Exhibit 5.1

| Facsimile | Direct Dial |
May 21, 2025
Lucid Diagnostics Inc.
360 Madison Avenue, 25th Floor
New York, New York 10017
| Re: | Registration Statement |
Ladies and Gentlemen:
We have acted as counsel for Lucid Diagnostics Inc., a Delaware corporation (“Company”), in connection with the preparation of the Registration Statement on Form S-3 (“Registration Statement”) filed by the Company with the Securities and Exchange Commission under the Securities Act of 1933, as amended (the “Act”), relating to the proposed offer and sale by the selling stockholders set forth in the Registration Statement (the “Selling stockholders”) of up to 36,975,000 shares (the “Shares”) of the Company’s common stock, par value $0.001 per share (the “Common Stock”), issuable upon conversion of, and in payment of interest on, the Senior Secured Convertible Notes (the “2024 Convertible Notes”) sold by the Company on November 22, 2024, in private placements solely to accredited investors.
In rendering the opinions set forth below, we have examined (a) the Registration Statement and the exhibits thereto; (b) a form of the 2024 Convertible Note and copies of the Securities Purchase Agreement providing for the sale of the 2024 Convertible Notes; (c) a copy of the Company’s Certificate of Incorporation, as amended (“Certificate of Incorporation”); (d) a copy of the Company’s Bylaws, as amended (“Bylaws”); (e) copies of certain records of the Company’s corporate proceedings as reflected in its minute books; and (f) such statutes, records and other documents as we have deemed relevant.
In our examination, we have assumed the genuineness of all signatures, the legal capacity of all natural persons, the authenticity of all documents submitted to us as originals, and the conformity with the originals of all documents submitted to us as forms or copies thereof. As to questions of fact material to this opinion, we have, to the extent deemed appropriate, relied upon certain representations of certain officers and employees of the Company.
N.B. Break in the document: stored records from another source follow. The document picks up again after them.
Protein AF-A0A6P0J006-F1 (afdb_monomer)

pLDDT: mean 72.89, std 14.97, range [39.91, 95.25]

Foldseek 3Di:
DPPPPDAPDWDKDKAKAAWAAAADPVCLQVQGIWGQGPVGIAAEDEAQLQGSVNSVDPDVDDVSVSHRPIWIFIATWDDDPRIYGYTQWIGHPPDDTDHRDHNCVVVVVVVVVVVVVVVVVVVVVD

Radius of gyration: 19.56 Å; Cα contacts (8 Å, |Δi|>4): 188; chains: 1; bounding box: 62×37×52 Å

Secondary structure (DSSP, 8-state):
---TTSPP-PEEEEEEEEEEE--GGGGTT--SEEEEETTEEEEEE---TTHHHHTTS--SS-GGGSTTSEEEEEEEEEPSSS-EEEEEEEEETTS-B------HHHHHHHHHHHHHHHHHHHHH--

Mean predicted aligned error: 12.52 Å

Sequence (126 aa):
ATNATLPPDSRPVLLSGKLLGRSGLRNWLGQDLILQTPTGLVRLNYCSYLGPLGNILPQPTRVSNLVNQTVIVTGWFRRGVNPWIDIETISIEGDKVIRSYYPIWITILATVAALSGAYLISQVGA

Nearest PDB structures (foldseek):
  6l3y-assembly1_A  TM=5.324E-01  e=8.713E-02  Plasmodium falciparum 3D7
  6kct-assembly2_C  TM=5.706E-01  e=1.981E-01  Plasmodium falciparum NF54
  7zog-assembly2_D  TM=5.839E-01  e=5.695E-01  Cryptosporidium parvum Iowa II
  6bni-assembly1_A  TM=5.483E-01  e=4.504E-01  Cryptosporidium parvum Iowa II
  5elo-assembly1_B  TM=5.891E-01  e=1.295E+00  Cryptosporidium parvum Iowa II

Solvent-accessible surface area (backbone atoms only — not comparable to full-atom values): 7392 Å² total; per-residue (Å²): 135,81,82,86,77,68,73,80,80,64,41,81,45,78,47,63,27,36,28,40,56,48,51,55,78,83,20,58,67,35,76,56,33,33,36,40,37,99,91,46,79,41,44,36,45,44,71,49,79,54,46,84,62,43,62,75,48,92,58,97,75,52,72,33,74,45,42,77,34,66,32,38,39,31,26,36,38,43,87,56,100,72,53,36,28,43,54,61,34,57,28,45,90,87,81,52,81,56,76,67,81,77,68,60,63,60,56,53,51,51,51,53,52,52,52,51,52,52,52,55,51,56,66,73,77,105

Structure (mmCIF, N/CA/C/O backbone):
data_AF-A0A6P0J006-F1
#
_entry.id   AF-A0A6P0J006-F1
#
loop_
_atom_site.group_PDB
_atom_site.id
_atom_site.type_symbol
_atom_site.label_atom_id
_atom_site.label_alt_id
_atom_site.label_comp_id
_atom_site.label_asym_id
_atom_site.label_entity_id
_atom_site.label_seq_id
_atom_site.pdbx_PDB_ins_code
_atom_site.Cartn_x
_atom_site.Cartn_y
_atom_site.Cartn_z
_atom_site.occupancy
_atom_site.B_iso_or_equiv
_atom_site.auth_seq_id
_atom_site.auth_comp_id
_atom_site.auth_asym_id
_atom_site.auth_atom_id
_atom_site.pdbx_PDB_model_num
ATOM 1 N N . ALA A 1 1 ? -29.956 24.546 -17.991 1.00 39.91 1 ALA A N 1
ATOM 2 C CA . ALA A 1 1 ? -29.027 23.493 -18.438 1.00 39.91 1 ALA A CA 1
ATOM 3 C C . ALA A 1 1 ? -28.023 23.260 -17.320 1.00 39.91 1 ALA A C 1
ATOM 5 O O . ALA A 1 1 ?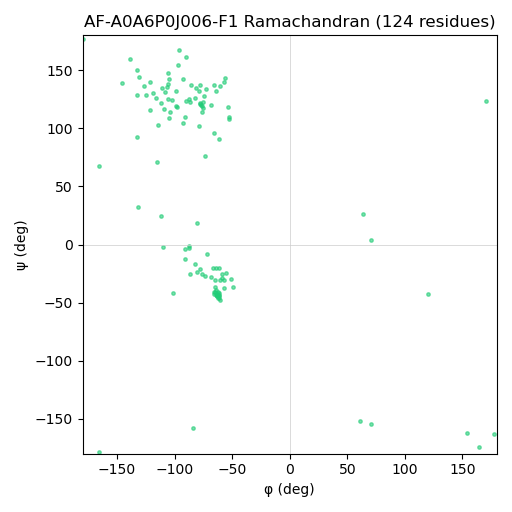 -27.243 24.150 -17.017 1.00 39.91 1 ALA A O 1
ATOM 6 N N . THR A 1 2 ? -28.139 22.147 -16.602 1.00 47.31 2 THR A N 1
ATOM 7 C CA . THR A 1 2 ? -27.201 21.777 -15.539 1.00 47.31 2 THR A CA 1
ATOM 8 C C . THR A 1 2 ? -25.935 21.238 -16.195 1.00 47.31 2 THR A C 1
ATOM 10 O O . THR A 1 2 ? -25.995 20.294 -16.978 1.00 47.31 2 THR A O 1
ATOM 13 N N . ASN A 1 3 ? -24.801 21.888 -15.934 1.00 48.69 3 ASN A N 1
ATOM 14 C CA . ASN A 1 3 ? -23.490 21.538 -16.476 1.00 48.69 3 ASN A CA 1
ATOM 15 C C . ASN A 1 3 ? -23.090 20.121 -16.024 1.00 48.69 3 ASN A C 1
ATOM 17 O O . ASN A 1 3 ? -22.503 19.938 -14.962 1.00 48.69 3 ASN A O 1
ATOM 21 N N . ALA A 1 4 ? -23.438 19.116 -16.828 1.00 57.34 4 ALA A N 1
ATOM 22 C CA . ALA A 1 4 ? -23.225 17.691 -16.570 1.00 57.34 4 ALA A CA 1
ATOM 23 C C . ALA A 1 4 ? -21.791 17.207 -16.886 1.00 57.34 4 ALA A C 1
ATOM 25 O O . ALA A 1 4 ? -21.564 16.015 -17.071 1.00 57.34 4 ALA A O 1
ATOM 26 N N . THR A 1 5 ? -20.826 18.123 -16.979 1.00 57.12 5 THR A N 1
ATOM 27 C CA . THR A 1 5 ? -19.437 17.856 -17.396 1.00 57.12 5 THR A CA 1
ATOM 28 C C . THR A 1 5 ? -18.407 17.990 -16.277 1.00 57.12 5 THR A C 1
ATOM 30 O O . THR A 1 5 ? -17.232 17.718 -16.510 1.00 57.12 5 THR A O 1
ATOM 33 N N . LEU A 1 6 ? -18.809 18.375 -15.062 1.00 56.09 6 LEU A N 1
ATOM 34 C CA . LEU A 1 6 ? -17.895 18.381 -13.921 1.00 56.09 6 LEU A CA 1
ATOM 35 C C . LEU A 1 6 ? -17.680 16.933 -13.445 1.00 56.09 6 LEU A C 1
ATOM 37 O O . LEU A 1 6 ? -18.665 16.254 -13.135 1.00 56.09 6 LEU A O 1
ATOM 41 N N . PRO A 1 7 ? -16.430 16.429 -13.405 1.00 57.19 7 PRO A N 1
ATOM 42 C CA . PRO A 1 7 ? -16.154 15.112 -12.851 1.00 57.19 7 PRO A CA 1
ATOM 43 C C . PRO A 1 7 ? -16.682 15.056 -11.410 1.00 57.19 7 PRO A C 1
ATOM 45 O O . PRO A 1 7 ? -16.619 16.066 -10.709 1.00 57.19 7 PRO A O 1
ATOM 48 N N . PRO A 1 8 ? -17.230 13.915 -10.958 1.00 61.06 8 PRO A N 1
ATOM 49 C CA . PRO A 1 8 ? -17.804 13.810 -9.626 1.00 61.06 8 PRO A CA 1
ATOM 50 C C . PRO A 1 8 ? -16.782 14.265 -8.586 1.00 61.06 8 PRO A C 1
ATOM 52 O O . PRO A 1 8 ? -15.716 13.658 -8.485 1.00 61.06 8 PRO A O 1
ATOM 55 N N . ASP A 1 9 ? -17.118 15.322 -7.835 1.00 65.12 9 ASP A N 1
ATOM 56 C CA . ASP A 1 9 ? -16.228 15.902 -6.829 1.00 65.12 9 ASP A CA 1
ATOM 57 C C . ASP A 1 9 ? -15.744 14.804 -5.886 1.00 65.12 9 ASP A C 1
ATOM 59 O O . ASP A 1 9 ? -16.526 14.250 -5.092 1.00 65.12 9 ASP A O 1
ATOM 63 N N . SER A 1 10 ? -14.456 14.488 -6.004 1.00 66.12 10 SER A N 1
ATOM 64 C CA . SER A 1 10 ? -13.738 13.628 -5.084 1.00 66.12 10 SER A CA 1
ATOM 65 C C . SER A 1 10 ? -13.620 14.376 -3.766 1.00 66.12 10 SER A C 1
ATOM 67 O O . SER A 1 10 ? -13.058 15.470 -3.716 1.00 66.12 10 SER A O 1
ATOM 69 N N . ARG A 1 11 ? -14.173 13.808 -2.695 1.00 79.56 11 ARG A N 1
ATOM 70 C CA . ARG A 1 11 ? -14.093 14.416 -1.365 1.00 79.56 11 ARG A CA 1
ATOM 71 C C . ARG A 1 11 ? -12.974 13.753 -0.572 1.00 79.56 11 ARG A C 1
ATOM 73 O O . ARG A 1 11 ? -12.947 12.519 -0.545 1.00 79.56 11 ARG A O 1
ATOM 80 N N . PRO A 1 12 ? -12.085 14.526 0.071 1.00 82.88 12 PRO A N 1
ATOM 81 C CA . PRO A 1 12 ? -11.13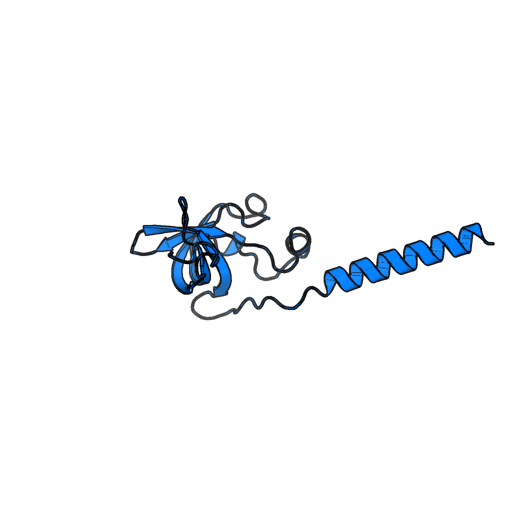4 13.949 1.001 1.00 82.88 12 PRO A CA 1
ATOM 82 C C . PRO A 1 12 ? -11.912 13.355 2.178 1.00 82.88 12 PRO A C 1
ATOM 84 O O . PRO A 1 12 ? -12.822 13.986 2.721 1.00 82.88 12 PRO A O 1
ATOM 87 N N . VAL A 1 13 ? -11.587 12.120 2.541 1.00 84.62 13 VAL A N 1
ATOM 88 C CA . VAL A 1 13 ? -12.203 11.398 3.652 1.00 84.62 13 VAL A CA 1
ATOM 89 C C . VAL A 1 13 ? -11.132 10.803 4.548 1.00 84.62 13 VAL A C 1
ATOM 91 O O . VAL A 1 13 ? -10.089 10.348 4.079 1.00 84.62 13 VAL A O 1
ATOM 94 N N . LEU A 1 14 ? -11.423 10.798 5.845 1.00 88.06 14 LEU A N 1
ATOM 95 C CA . LEU A 1 14 ? -10.643 10.122 6.870 1.00 88.06 14 LEU A CA 1
ATOM 96 C C . LEU A 1 14 ? -11.569 9.127 7.561 1.00 88.06 14 LEU A C 1
ATOM 98 O O . LEU A 1 14 ? -12.570 9.523 8.157 1.00 88.06 14 LEU A O 1
ATOM 102 N N . LEU A 1 15 ? -11.263 7.838 7.439 1.00 87.38 15 LEU A N 1
ATOM 103 C CA . LEU A 1 15 ? -12.058 6.757 8.016 1.00 87.38 15 LEU A CA 1
ATOM 104 C C . LEU A 1 15 ? -11.181 5.854 8.872 1.00 87.38 15 LEU A C 1
ATOM 106 O O . LEU A 1 15 ? -10.093 5.467 8.457 1.00 87.38 15 LEU A O 1
ATOM 110 N N . SER A 1 16 ? -11.688 5.480 10.043 1.00 88.56 16 SER A N 1
ATOM 111 C CA . SER A 1 16 ? -11.076 4.471 10.906 1.00 88.56 16 SER A CA 1
ATOM 112 C C . SER A 1 16 ? -11.882 3.180 10.841 1.00 88.56 16 SER A C 1
ATOM 114 O O . SER A 1 16 ? -13.118 3.202 10.832 1.00 88.56 16 SER A O 1
ATOM 116 N N . GLY A 1 17 ? -11.190 2.050 10.769 1.00 89.19 17 GLY A N 1
ATOM 117 C CA . GLY A 1 17 ? -11.833 0.748 10.721 1.00 89.19 17 GLY A CA 1
ATOM 118 C C . GLY A 1 17 ? -10.842 -0.400 10.659 1.00 89.19 17 GLY A C 1
ATOM 119 O O . GLY A 1 17 ? -9.629 -0.210 10.583 1.00 89.19 17 GLY A O 1
ATOM 120 N N . LYS A 1 18 ? -11.369 -1.621 10.675 1.00 89.81 18 LYS A N 1
ATOM 121 C CA . LYS A 1 18 ? -10.562 -2.827 10.516 1.00 89.81 18 LYS A CA 1
ATOM 122 C C . LYS A 1 18 ? -10.303 -3.078 9.036 1.00 89.81 18 LYS A C 1
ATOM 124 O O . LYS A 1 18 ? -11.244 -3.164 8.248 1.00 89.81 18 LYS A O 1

Based upon and subject to the foregoing, we are of the opinion that:
1. The Shares to be issued by the Company upon conversion of, and in payment of interest on, the 2024 Convertible Notes have been duly authorized and, when issued upon such conversion or in payment of such interest in accordance with the 2024 Convertible Notes, will be legally issued, fully paid and nonassessable.
No opinion is expressed herein other than as to the corporate law of the State of Delaware.
We hereby consent to the use of this opinion as Exhibit 5.1 to the Registration Statement, to the use of our name as counsel to the Company, and to all references made to us in the Registration Statement and the prospectuses forming a part thereof. In giving this consent, we do not thereby admit that we are in the category of persons whose consent is required under Section 7 of the Act, or the rules and regulations promulgated thereunder.